Ciò rappresentò un cambiamento unilaterale nei termini di pagamento, simile ai precedenti episodi del 1862 con i biglietti verdi e del 1933 con l’abrogazione delle clausole auree.
È stato il quarto default del governo degli Stati Uniti.
Default #5: Lo shock di Nixon del 1971 e la fine della convertibilità dell’oro
Dopo la seconda guerra mondiale, gli Stati Uniti detenevano di gran lunga le più grandi riserve auree del mondo. Insieme alla sua vittoria nella guerra, questo ha permesso a Washington di ricostruire il sistema monetario globale attorno al dollaro.
Il nuovo quadro, progettato alla Conferenza di Bretton Woods nel 1944, legava quasi tutte le principali valute al dollaro USA a tassi di cambio fissi. A sua volta, il dollaro era legato all’oro a 35 dollari l’oncia. Il governo degli Stati Uniti ha assicurato al mondo che il dollaro era “buono come l’oro” e questo impegno ha sostenuto l’ordine finanziario globale per decenni.

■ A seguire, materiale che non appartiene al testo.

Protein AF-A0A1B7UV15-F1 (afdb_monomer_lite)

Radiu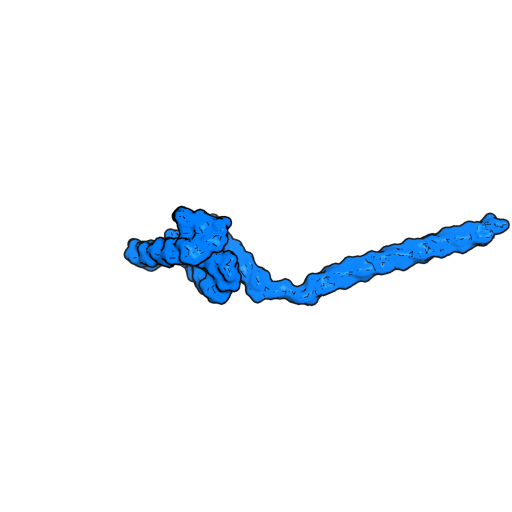s of gyration: 27.07 Å; chains: 1; bounding box: 31×49×84 Å

Foldseek 3Di:
DVLVVCLVVVVLVVNQVVLVVQLVVVCVVDPDQDLSNLVSLLVNLVSCVSVVVLVVSQVSLVVSLVSCCVPPNCPDPSNVVSVVSNVVSVCVVDDPPVVVVVVVVVVVVVVVVVVVVVVVVVVVVVVVVVVVVD

Secondary structure (DSSP, 8-state):
-HHHHHHHTT-HHHHHHHHHHHHHHHHHHSSS--HHHHHHHHHHHHHHHHTT-HHHHHHHHHHHHHHHHHHH-TTSHHHHHHHHHHHHHHHHHSPPPHHHHHHHHHHHHHHHHHHHHHHHHHHHHHHHHHHHT-

Sequence (134 aa):
NLAIFYQSQGRYSEAEPLFLDALEMRMRLFTGDHPDVATGLNNLASLYKSQGKYSEAEPLYLEALAMSKRMLGTNHPTTITVRNNLQLLQQQLIPPPFYIRLLNNLSVVLTLLLHRVQLLIKRIIIFSWRLFRR

Structure (mmCIF, N/CA/C/O backbone):
data_AF-A0A1B7UV15-F1
#
_entry.id   AF-A0A1B7UV15-F1
#
loop_
_atom_site.group_PDB
_atom_site.id
_atom_site.type_symbol
_atom_site.label_atom_id
_atom_site.label_alt_id
_atom_site.label_comp_id
_atom_site.label_asym_id
_atom_site.label_entity_id
_atom_site.label_seq_id
_atom_site.pdbx_PDB_ins_code
_atom_site.Cartn_x
_atom_site.Cartn_y
_atom_site.Cartn_z
_atom_site.occupancy
_atom_site.B_iso_or_equiv
_atom_site.auth_seq_id
_atom_site.auth_comp_id
_atom_site.auth_asym_id
_atom_site.auth_atom_id
_atom_site.pdbx_PDB_model_num
ATOM 1 N N . ASN A 1 1 ? 1.443 7.640 -14.249 1.00 82.38 1 ASN A N 1
ATOM 2 C CA . ASN A 1 1 ? 1.162 9.001 -13.729 1.00 82.38 1 ASN A CA 1
ATOM 3 C C . ASN A 1 1 ? -0.328 9.311 -13.649 1.00 82.38 1 ASN A C 1
ATOM 5 O O . ASN A 1 1 ? -0.755 9.742 -12.588 1.00 82.38 1 ASN A O 1
ATOM 9 N N . LEU A 1 2 ? -1.136 9.022 -14.679 1.00 95.81 2 LEU A N 1
ATOM 10 C CA . LEU A 1 2 ? -2.595 9.237 -14.640 1.00 95.81 2 LEU A CA 1
ATOM 11 C C . LEU A 1 2 ? -3.308 8.509 -13.479 1.00 95.81 2 LEU A C 1
ATOM 13 O O . LEU A 1 2 ? -4.100 9.119 -12.773 1.00 95.81 2 LEU A O 1
ATOM 17 N N . ALA A 1 3 ? -2.952 7.248 -13.211 1.00 95.88 3 ALA A N 1
ATOM 18 C CA . ALA A 1 3 ? -3.510 6.480 -12.091 1.00 95.88 3 ALA A CA 1
ATOM 19 C C . ALA A 1 3 ? -3.294 7.157 -10.721 1.00 95.88 3 ALA A C 1
ATOM 21 O O . ALA A 1 3 ? -4.209 7.238 -9.908 1.00 95.88 3 ALA A O 1
ATOM 22 N N . ILE A 1 4 ? -2.096 7.709 -10.490 1.00 94.69 4 ILE A N 1
ATOM 23 C CA . ILE A 1 4 ? -1.749 8.433 -9.255 1.00 94.69 4 ILE A CA 1
ATOM 24 C C . ILE A 1 4 ? -2.569 9.725 -9.149 1.00 94.69 4 ILE A C 1
ATOM 26 O O . ILE A 1 4 ? -3.040 10.074 -8.069 1.00 94.69 4 ILE A O 1
ATOM 30 N N . PHE A 1 5 ? -2.783 10.417 -10.273 1.00 97.25 5 PHE A N 1
ATOM 31 C CA . PHE A 1 5 ? -3.638 11.600 -10.314 1.00 97.25 5 PHE A CA 1
ATOM 32 C C . PHE A 1 5 ? -5.080 11.262 -9.911 1.00 97.25 5 PHE A C 1
ATOM 34 O O . PHE A 1 5 ? -5.604 11.876 -8.983 1.00 97.25 5 PHE A O 1
ATOM 41 N N . TYR A 1 6 ? -5.693 10.236 -10.511 1.00 97.75 6 TYR A N 1
ATOM 42 C CA . TYR A 1 6 ? -7.035 9.794 -10.114 1.00 97.75 6 TYR A CA 1
ATOM 43 C C . TYR A 1 6 ? -7.106 9.322 -8.660 1.00 97.75 6 TYR A C 1
ATOM 45 O O . TYR A 1 6 ? -8.035 9.699 -7.946 1.00 97.75 6 TYR A O 1
ATOM 53 N N . GLN A 1 7 ? -6.097 8.593 -8.176 1.00 96.69 7 GLN A N 1
ATOM 54 C CA . GLN A 1 7 ? -6.005 8.204 -6.768 1.00 96.69 7 GLN A CA 1
ATOM 55 C C . GLN A 1 7 ? -6.009 9.428 -5.842 1.00 96.69 7 GLN A C 1
ATOM 57 O O . GLN A 1 7 ? -6.740 9.439 -4.855 1.00 96.69 7 GLN A O 1
ATOM 62 N N . SER A 1 8 ? -5.235 10.472 -6.162 1.00 96.12 8 SER A N 1
ATOM 63 C CA . SER A 1 8 ? -5.175 11.702 -5.355 1.00 96.12 8 SER A CA 1
ATOM 64 C C . SER A 1 8 ? -6.506 12.463 -5.299 1.00 96.12 8 SER A C 1
ATOM 66 O O . SER A 1 8 ? -6.770 13.166 -4.328 1.00 96.12 8 SER A O 1
ATOM 68 N N . GLN A 1 9 ? -7.368 12.276 -6.303 1.00 97.19 9 GLN A N 1
ATOM 69 C CA . GLN A 1 9 ? -8.728 12.821 -6.352 1.00 97.19 9 GLN A CA 1
ATOM 70 C C . GLN A 1 9 ? -9.779 11.911 -5.690 1.00 97.19 9 GLN A C 1
ATOM 72 O O . GLN A 1 9 ? -10.965 12.228 -5.731 1.00 97.19 9 GLN A O 1
ATOM 77 N N . GLY A 1 10 ? -9.385 10.761 -5.132 1.00 96.12 10 GLY A N 1
ATOM 78 C CA . GLY A 1 10 ? -10.318 9.762 -4.598 1.00 96.12 10 GLY A CA 1
ATOM 79 C C . GLY A 1 10 ? -11.080 8.973 -5.672 1.00 96.12 10 GLY A C 1
ATOM 80 O O . GLY A 1 10 ? -12.000 8.224 -5.353 1.00 96.12 10 GLY A O 1
ATOM 81 N N . ARG A 1 11 ? -10.705 9.107 -6.950 1.00 98.12 11 ARG A N 1
ATOM 82 C CA . ARG A 1 11 ? -11.341 8.436 -8.096 1.00 98.12 11 ARG A CA 1
ATOM 83 C C . ARG A 1 11 ? -10.755 7.041 -8.285 1.00 98.12 11 ARG A C 1
ATOM 85 O O . ARG A 1 11 ? -10.079 6.742 -9.267 1.00 98.12 11 ARG A O 1
ATOM 92 N N . TYR A 1 12 ? -10.967 6.188 -7.289 1.00 96.88 12 TYR A N 1
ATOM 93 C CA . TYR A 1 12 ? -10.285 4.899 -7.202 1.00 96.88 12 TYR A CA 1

Ma quella promessa era insostenibile.
La massiccia spesa per la guerra del Vietnam e i programmi della Great Society di Lyndon Johnson costrinsero il governo degli Stati Uniti a stampare più dollari di quanti ne potesse sostenere con l’oro al tasso ufficiale.

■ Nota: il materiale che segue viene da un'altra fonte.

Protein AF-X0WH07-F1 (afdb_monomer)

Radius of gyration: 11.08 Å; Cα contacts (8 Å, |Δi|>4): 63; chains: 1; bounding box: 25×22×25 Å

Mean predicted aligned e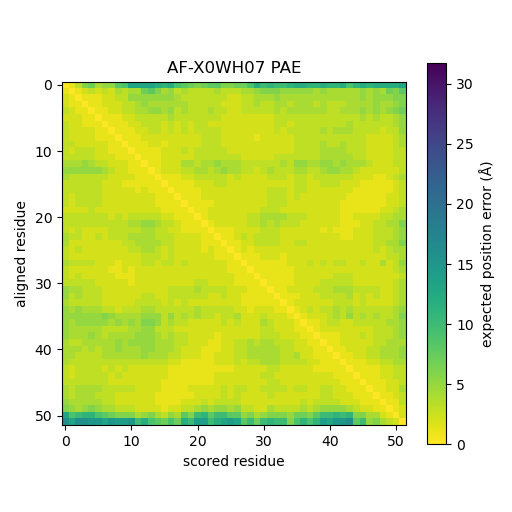rror: 2.88 Å

Secondary structure (DSSP, 8-state):
-PPTT-------SS-EEEEESSGGG---EETTEE-----STT--EEEEES--

Nearest PDB structures (foldseek):
  6tsu-assembly1_B5  TM=2.968E-01  e=5.727E+00  Rhodobacter capsulatus DE442

Structure (mmCIF, N/CA/C/O backbone):
data_AF-X0WH07-F1
#
_entry.id   AF-X0WH07-F1
#
loop_
_atom_site.group_PDB
_atom_site.id
_atom_site.type_symbol
_atom_site.label_atom_id
_atom_site.label_alt_id
_atom_site.label_comp_id
_atom_site.label_asym_id
_atom_site.label_entity_id
_atom_site.label_seq_id
_atom_site.pdbx_PDB_ins_code
_atom_site.Cartn_x
_atom_site.Cartn_y
_atom_site.Cartn_z
_atom_site.occupancy
_atom_site.B_iso_or_equiv
_atom_site.auth_seq_id
_atom_site.auth_comp_id
_atom_site.auth_asym_id
_atom_site.auth_atom_id
_atom_site.pdbx_PDB_model_num
ATOM 1 N N . LEU A 1 1 ? 0.945 10.738 -6.614 1.00 76.62 1 LEU A N 1
ATOM 2 C CA . LEU A 1 1 ? 2.115 9.919 -6.996 1.00 76.62 1 LEU A CA 1
ATOM 3 C C . LEU A 1 1 ? 3.096 9.990 -5.842 1.00 76.62 1 LEU A C 1
ATOM 5 O O . LEU A 1 1 ? 3.395 11.104 -5.434 1.00 76.62 1 LEU A O 1
ATOM 9 N N . PHE A 1 2 ? 3.529 8.848 -5.316 1.00 87.38 2 PHE A N 1
ATOM 10 C CA . PHE A 1 2 ? 4.520 8.791 -4.241 1.00 87.38 2 PHE A CA 1
ATOM 11 C C . PHE A 1 2 ? 5.897 9.134 -4.791 1.00 87.38 2 PHE A C 1
ATOM 13 O O . PHE A 1 2 ? 6.264 8.670 -5.874 1.00 87.38 2 PHE A O 1
ATOM 20 N N . ARG A 1 3 ? 6.658 9.938 -4.055 1.00 92.00 3 ARG A N 1
ATOM 21 C CA . ARG A 1 3 ? 8.088 10.108 -4.318 1.00 92.00 3 ARG A CA 1
ATOM 22 C C . ARG A 1 3 ? 8.871 8.937 -3.708 1.00 92.00 3 ARG A C 1
ATOM 24 O O . ARG A 1 3 ? 8.429 8.374 -2.709 1.00 92.00 3 ARG A O 1
ATOM 31 N N . PRO A 1 4 ? 10.040 8.569 -4.260 1.00 90.38 4 PRO A N 1
ATOM 32 C CA . PRO A 1 4 ? 10.907 7.575 -3.633 1.00 90.38 4 PRO A CA 1
ATOM 33 C C . PRO A 1 4 ? 11.202 7.926 -2.166 1.00 90.38 4 PRO A C 1
ATOM 35 O O . PRO A 1 4 ? 11.596 9.053 -1.869 1.00 90.38 4 PRO A O 1
ATOM 38 N N . GLY A 1 5 ? 10.978 6.970 -1.259 1.00 93.12 5 GLY A N 1
ATOM 39 C CA . GLY A 1 5 ? 11.150 7.137 0.191 1.00 93.12 5 GLY A CA 1
ATOM 40 C C . GLY A 1 5 ? 9.989 7.830 0.918 1.00 93.12 5 GLY A C 1
ATOM 41 O O . GLY A 1 5 ? 10.011 7.929 2.144 1.00 93.12 5 GLY A O 1
ATOM 42 N N . GLU A 1 6 ? 8.964 8.303 0.204 1.00 95.25 6 GLU A N 1
ATOM 43 C CA . GLU A 1 6 ? 7.779 8.893 0.826 1.00 95.25 6 G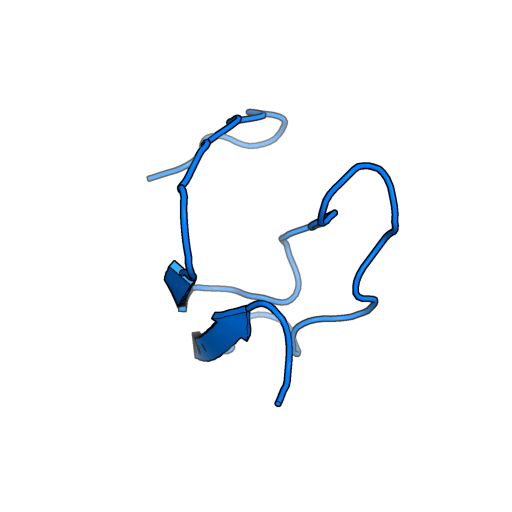LU A CA 1
ATOM 44 C C . GLU A 1 6 ? 6.958 7.827 1.557 1.00 95.25 6 GLU A C 1
ATOM 46 O O . GLU A 1 6 ? 6.633 6.778 1.005 1.00 95.25 6 GLU A O 1
ATOM 51 N N . THR A 1 7 ? 6.589 8.122 2.802 1.00 93.88 7 THR A N 1
ATOM 52 C CA . THR A 1 7 ? 5.717 7.271 3.616 1.00 93.88 7 THR A CA 1
ATOM 53 C C . THR A 1 7 ? 4.399 7.992 3.860 1.00 93.88 7 THR A C 1
ATOM 55 O O . THR A 1 7 ? 4.395 9.129 4.331 1.00 93.88 7 THR A O 1
ATOM 58 N N . MET A 1 8 ? 3.277 7.321 3.601 1.00 92.94 8 MET A N 1
ATOM 59 C CA . MET A 1 8 ? 1.948 7.791 3.997 1.00 92.94 8 MET A CA 1
ATOM 60 C C . MET A 1 8 ? 1.336 6.862 5.040 1.00 92.94 8 MET A C 1
ATOM 62 O O . MET A 1 8 ? 1.636 5.671 5.089 1.00 92.94 8 MET A O 1
ATOM 66 N N . ARG A 1 9 ? 0.463 7.425 5.878 1.00 95.38 9 ARG A N 1
ATOM 67 C CA . ARG A 1 9 ? -0.359 6.674 6.829 1.00 95.38 9 ARG A CA 1
ATOM 68 C C . ARG A 1 9 ? -1.813 7.055 6.628 1.00 95.38 9 ARG A C 1
ATOM 70 O O . ARG A 1 9 ? -2.132 8.239 6.541 1.00 95.38 9 ARG A O 1
ATOM 77 N N . TRP A 1 10 ? -2.672 6.048 6.602 1.00 94.44 10 TRP A N 1
ATOM 78 C CA . TRP A 1 10 ? -4.119 6.207 6.540 1.00 94.44 10 TRP A CA 1
ATOM 79 C C . TRP A 1 10 ? -4.767 5.461 7.697 1.00 94.44 10 TRP A C 1
ATOM 81 O O . TRP A 1 10 ? -4.187 4.526 8.247 1.00 94.44 10 TRP A O 1
ATOM 91 N N . THR A 1 11 ? -5.973 5.887 8.053 1.00 96.69 11 THR A N 1
ATOM 92 C CA . THR A 1 11 ? -6.829 5.209 9.028 1.00 96.69 11 THR A CA 1
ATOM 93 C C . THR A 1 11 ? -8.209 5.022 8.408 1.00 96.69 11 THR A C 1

Alla fine degli anni ’60, il numero di dollari che circolavano all’estero aveva di gran lunga superato le riserve auree degli Stati Uniti al prezzo promesso di 35 dollari.
I governi stranieri, compresi stretti alleati come la Francia e il Regno Unito, hanno iniziato a riscattare i loro dollari per l’oro, accelerando il drenaggio.
Tra la fine della seconda guerra mondiale e il 1971, le riserve auree degli Stati Uniti diminuirono di oltre la metà, precipitando da 574 milioni di once troy a circa 261 milioni.
Il governo degli Stati Uniti si è trovato di fronte a una scelta difficile: onorare i suoi impegni e rischiare di perdere l’oro che sosteneva il suo potere finanziario e geopolitico, o non mantenere la sua promessa di riscattare il dollaro per l’oro.
Una domenica sera, il 15 agosto 1971, il presidente Richard Nixon interruppe la programmazione televisiva con un annuncio che sbalordiva il mondo.
Nixon disse che stava sospendendo temporaneamente la convertibilità del dollaro in oro.
La bugia più evidente era l’affermazione di Nixon che la sospensione sarebbe stata solo “temporanea”. È ancora in vigore oggi.
Un’altra menzogna vergognosa era che la sua mossa era necessaria per proteggere gli americani dagli speculatori internazionali. Invece, la stampa di denaro per finanziare la spesa pubblica fuori controllo era il vero problema.
Infine, Nixon ha detto che la rimozione del legame con l’oro avrebbe stabilizzato il dollaro. Tuttavia, anche secondo le statistiche sull’inflazione truccate dal governo, che sottovalutano la realtà, il dollaro USA ha perso oltre l’87% del suo potere d’acquisto dal 1971.
La verità è che Nixon non ha mantenuto la promessa del governo degli Stati Uniti di riscattare il dollaro per l’oro a 35 dollari l’oncia. Chiudendo la finestra dell’oro, gli Stati Uniti hanno costretto le banche centrali straniere ad accettare il regolamento in carta deprezzata piuttosto che in oro a cui avevano diritto.
È stato il quinto default del governo degli Stati Uniti.